クリスチャンに対する迫害の事件が、昨年も頻繁に報道された。中東地域での深まる混沌から、中国浙江省での教会破壊まで、2015年は世界で最も迫害されている少数派の一部にとって、苦難の年であった。
米国際宗教自由委員会(USCIRF)のカタリーナ・ラントス・スウェット博士は、「世界的な迫害のレベルは、恐ろしいところまで来ています」と述べた。「政治的指導者、評論家、そして最も重要なことは、正統派クリスチャンの中から国際的な声が上がらないことに、率直に言って衝撃を受けています」
抑圧的な政権や政治団体は全て、「誠実な宗教的信仰、信念、確信によって、他の何よりも」脅かされていると、ラントス・スウェット博士は指摘した。

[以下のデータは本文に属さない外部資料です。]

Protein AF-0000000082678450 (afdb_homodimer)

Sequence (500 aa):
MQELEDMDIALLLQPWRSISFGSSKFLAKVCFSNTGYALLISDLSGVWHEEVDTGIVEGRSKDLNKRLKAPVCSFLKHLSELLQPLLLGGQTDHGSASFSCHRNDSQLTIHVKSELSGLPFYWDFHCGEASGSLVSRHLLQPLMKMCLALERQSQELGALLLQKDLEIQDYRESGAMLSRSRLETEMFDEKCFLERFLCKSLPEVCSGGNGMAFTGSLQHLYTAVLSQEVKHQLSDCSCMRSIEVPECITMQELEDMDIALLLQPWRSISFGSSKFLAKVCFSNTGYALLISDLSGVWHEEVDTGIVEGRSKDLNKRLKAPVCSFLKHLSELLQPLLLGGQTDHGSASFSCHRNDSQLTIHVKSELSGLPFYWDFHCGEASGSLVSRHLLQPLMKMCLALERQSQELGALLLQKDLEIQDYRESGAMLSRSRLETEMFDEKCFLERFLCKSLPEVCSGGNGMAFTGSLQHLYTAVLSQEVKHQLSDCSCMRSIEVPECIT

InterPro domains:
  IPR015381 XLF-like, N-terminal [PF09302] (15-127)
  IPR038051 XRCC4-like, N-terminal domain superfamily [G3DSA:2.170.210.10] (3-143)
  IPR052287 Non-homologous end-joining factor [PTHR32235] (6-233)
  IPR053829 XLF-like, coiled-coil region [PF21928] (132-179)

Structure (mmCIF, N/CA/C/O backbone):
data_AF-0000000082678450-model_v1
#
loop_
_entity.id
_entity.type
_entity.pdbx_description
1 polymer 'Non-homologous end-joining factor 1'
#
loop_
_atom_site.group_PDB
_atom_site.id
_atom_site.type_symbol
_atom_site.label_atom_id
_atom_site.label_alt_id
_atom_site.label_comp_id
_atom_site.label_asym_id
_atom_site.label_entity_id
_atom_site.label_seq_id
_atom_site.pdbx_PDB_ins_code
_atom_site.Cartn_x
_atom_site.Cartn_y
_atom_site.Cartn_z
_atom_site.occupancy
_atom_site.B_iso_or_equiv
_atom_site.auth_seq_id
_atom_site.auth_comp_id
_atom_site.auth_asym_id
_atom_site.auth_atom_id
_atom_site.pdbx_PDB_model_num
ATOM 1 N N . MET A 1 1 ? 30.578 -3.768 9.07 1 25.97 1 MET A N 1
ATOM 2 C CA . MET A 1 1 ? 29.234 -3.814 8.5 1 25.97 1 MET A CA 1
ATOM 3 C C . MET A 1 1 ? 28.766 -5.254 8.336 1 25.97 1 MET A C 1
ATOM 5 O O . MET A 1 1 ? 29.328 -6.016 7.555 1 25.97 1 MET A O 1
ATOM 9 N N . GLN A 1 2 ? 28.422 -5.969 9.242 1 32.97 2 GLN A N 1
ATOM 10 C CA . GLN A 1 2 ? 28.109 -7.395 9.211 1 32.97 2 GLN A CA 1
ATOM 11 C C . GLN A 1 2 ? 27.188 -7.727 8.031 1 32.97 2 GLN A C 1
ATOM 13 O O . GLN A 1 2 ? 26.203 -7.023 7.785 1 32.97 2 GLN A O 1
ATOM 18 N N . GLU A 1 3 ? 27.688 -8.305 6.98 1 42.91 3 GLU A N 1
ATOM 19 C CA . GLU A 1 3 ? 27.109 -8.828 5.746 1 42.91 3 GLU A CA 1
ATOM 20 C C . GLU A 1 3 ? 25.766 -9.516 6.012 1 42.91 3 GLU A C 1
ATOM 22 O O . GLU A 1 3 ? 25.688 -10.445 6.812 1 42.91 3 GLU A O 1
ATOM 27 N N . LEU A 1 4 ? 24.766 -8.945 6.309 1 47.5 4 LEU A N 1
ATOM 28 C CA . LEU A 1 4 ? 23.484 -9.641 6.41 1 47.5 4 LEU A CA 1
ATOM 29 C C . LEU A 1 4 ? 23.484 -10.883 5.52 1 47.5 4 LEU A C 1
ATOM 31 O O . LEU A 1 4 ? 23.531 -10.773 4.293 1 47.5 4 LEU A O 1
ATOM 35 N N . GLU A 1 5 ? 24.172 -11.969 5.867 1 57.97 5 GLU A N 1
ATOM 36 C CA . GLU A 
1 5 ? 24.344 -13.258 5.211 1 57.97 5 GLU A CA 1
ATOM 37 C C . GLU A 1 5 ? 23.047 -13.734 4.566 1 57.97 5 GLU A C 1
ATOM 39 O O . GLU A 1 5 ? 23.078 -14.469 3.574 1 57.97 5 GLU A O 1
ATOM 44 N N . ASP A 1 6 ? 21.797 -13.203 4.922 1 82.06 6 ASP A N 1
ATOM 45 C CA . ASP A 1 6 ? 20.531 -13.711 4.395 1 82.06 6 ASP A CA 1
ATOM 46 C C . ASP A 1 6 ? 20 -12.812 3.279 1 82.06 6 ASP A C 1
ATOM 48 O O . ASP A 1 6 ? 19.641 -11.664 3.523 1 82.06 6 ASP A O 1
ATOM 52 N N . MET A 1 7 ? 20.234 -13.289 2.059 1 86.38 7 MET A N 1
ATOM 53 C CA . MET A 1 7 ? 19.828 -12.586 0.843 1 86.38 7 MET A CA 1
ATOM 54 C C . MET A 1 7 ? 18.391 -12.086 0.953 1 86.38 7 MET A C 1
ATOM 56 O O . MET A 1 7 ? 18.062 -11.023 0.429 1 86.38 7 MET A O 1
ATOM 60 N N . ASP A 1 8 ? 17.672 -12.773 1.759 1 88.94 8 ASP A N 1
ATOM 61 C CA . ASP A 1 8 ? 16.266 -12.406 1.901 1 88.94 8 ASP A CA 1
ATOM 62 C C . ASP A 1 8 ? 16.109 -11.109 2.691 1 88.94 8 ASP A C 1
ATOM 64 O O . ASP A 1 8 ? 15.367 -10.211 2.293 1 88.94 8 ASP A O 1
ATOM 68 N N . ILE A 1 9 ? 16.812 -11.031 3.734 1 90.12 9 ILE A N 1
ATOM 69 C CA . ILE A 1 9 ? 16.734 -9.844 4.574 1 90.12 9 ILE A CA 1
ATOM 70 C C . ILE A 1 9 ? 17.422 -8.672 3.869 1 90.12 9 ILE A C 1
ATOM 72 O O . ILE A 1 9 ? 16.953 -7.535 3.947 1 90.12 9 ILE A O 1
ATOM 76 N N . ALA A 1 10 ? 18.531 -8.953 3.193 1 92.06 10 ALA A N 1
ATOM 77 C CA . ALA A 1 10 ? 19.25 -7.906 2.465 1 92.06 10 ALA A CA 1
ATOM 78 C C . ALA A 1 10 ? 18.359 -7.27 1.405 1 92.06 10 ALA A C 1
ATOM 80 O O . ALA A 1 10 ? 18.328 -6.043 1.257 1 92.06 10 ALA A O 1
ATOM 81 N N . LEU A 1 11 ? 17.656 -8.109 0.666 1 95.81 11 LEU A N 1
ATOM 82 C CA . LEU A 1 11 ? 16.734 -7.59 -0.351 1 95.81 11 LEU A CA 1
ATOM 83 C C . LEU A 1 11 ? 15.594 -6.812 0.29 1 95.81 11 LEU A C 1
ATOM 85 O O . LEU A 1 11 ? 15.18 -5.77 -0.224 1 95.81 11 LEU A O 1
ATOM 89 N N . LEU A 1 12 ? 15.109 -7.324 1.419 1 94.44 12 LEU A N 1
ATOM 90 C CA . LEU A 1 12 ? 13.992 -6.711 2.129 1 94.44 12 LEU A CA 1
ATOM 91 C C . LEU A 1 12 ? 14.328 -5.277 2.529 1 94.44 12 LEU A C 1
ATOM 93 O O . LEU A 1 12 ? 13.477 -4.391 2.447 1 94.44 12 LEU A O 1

「信仰的な人々は、独裁体制に対して究極的な挑戦を体現しています。彼らは国家よりもさらに重要なものに対する忠義を持っていることを自由に宣言し、信仰に忠実に従った結果、苦しみを受ける意志を持っていることがしばしばあるからです。これは、独裁体制にとって最も恐ろしいことです」
「そしてもちろん、そのことの対極として、賛同しない人々にもその教義や規則を押し付けようとする、過激派組織『イスラム国』(IS)のような極端な宗教的神学を持つ団体を見ると、その野蛮さは最も深刻な世俗の独裁者に等しく、むしろ上回るほどです。ですから、誠実で本物の信仰や確信を持つ人は、悪意のある世俗の独裁者や、ISのようなさらに邪悪な宗教的迫害者からのひどい迫害の終結を見ることに、彼ら自身を見いだすのです」
このことを念頭に置きながら、昨年1年間に起きた事例の一部を見てみよう。
北朝鮮
北朝鮮は、クリスチャンにとって世界で最も悪い国として常に名が挙がっている。独裁者、金正恩(キム・ジョンウン)第一書記の下、政権は国民に対し、組織的な圧政を通して完全な統制を続けている。「Aid to the Church in Need(必要のある教会へ援助する会)」の報告によると、北朝鮮の40~50万人のキリスト教人口のうち、少なくとも5万人が強制収容所での労働を余儀なくされており、多くのキリスト教徒を含む数万人もの市民が、隣国の韓国、中国、モンゴル、ロシアへと脱出している。
昨年の終盤、韓国の宗教団体の使節団が公式訪問として北朝鮮に入国することを許可されてから、北朝鮮が門戸を開いているのではないかという臆測があった。韓国カトリック中央協議会は12月、主要なカトリックの祝祭のため、平壌の長忠大聖堂で礼拝が持たれることを発表した。
しかし同月、カナダのヒョン・スー・リム牧師(60)は、北朝鮮の裁判所で「国家に対する犯罪」で有罪判決を受け、強制労働付きの終身刑に処された。彼は2月に逮捕されたとき、老人ホームや孤児院を支援する人道活動に参加していた。家族は、リム牧師の1997年以降100回以上にわたる北朝鮮への旅行は、決して政治的動機に基づくものではなかったと話す。しかし政権は、その国家の主権を脅かすと見なした宣教師や宗教活動に対して寛容ではなかった。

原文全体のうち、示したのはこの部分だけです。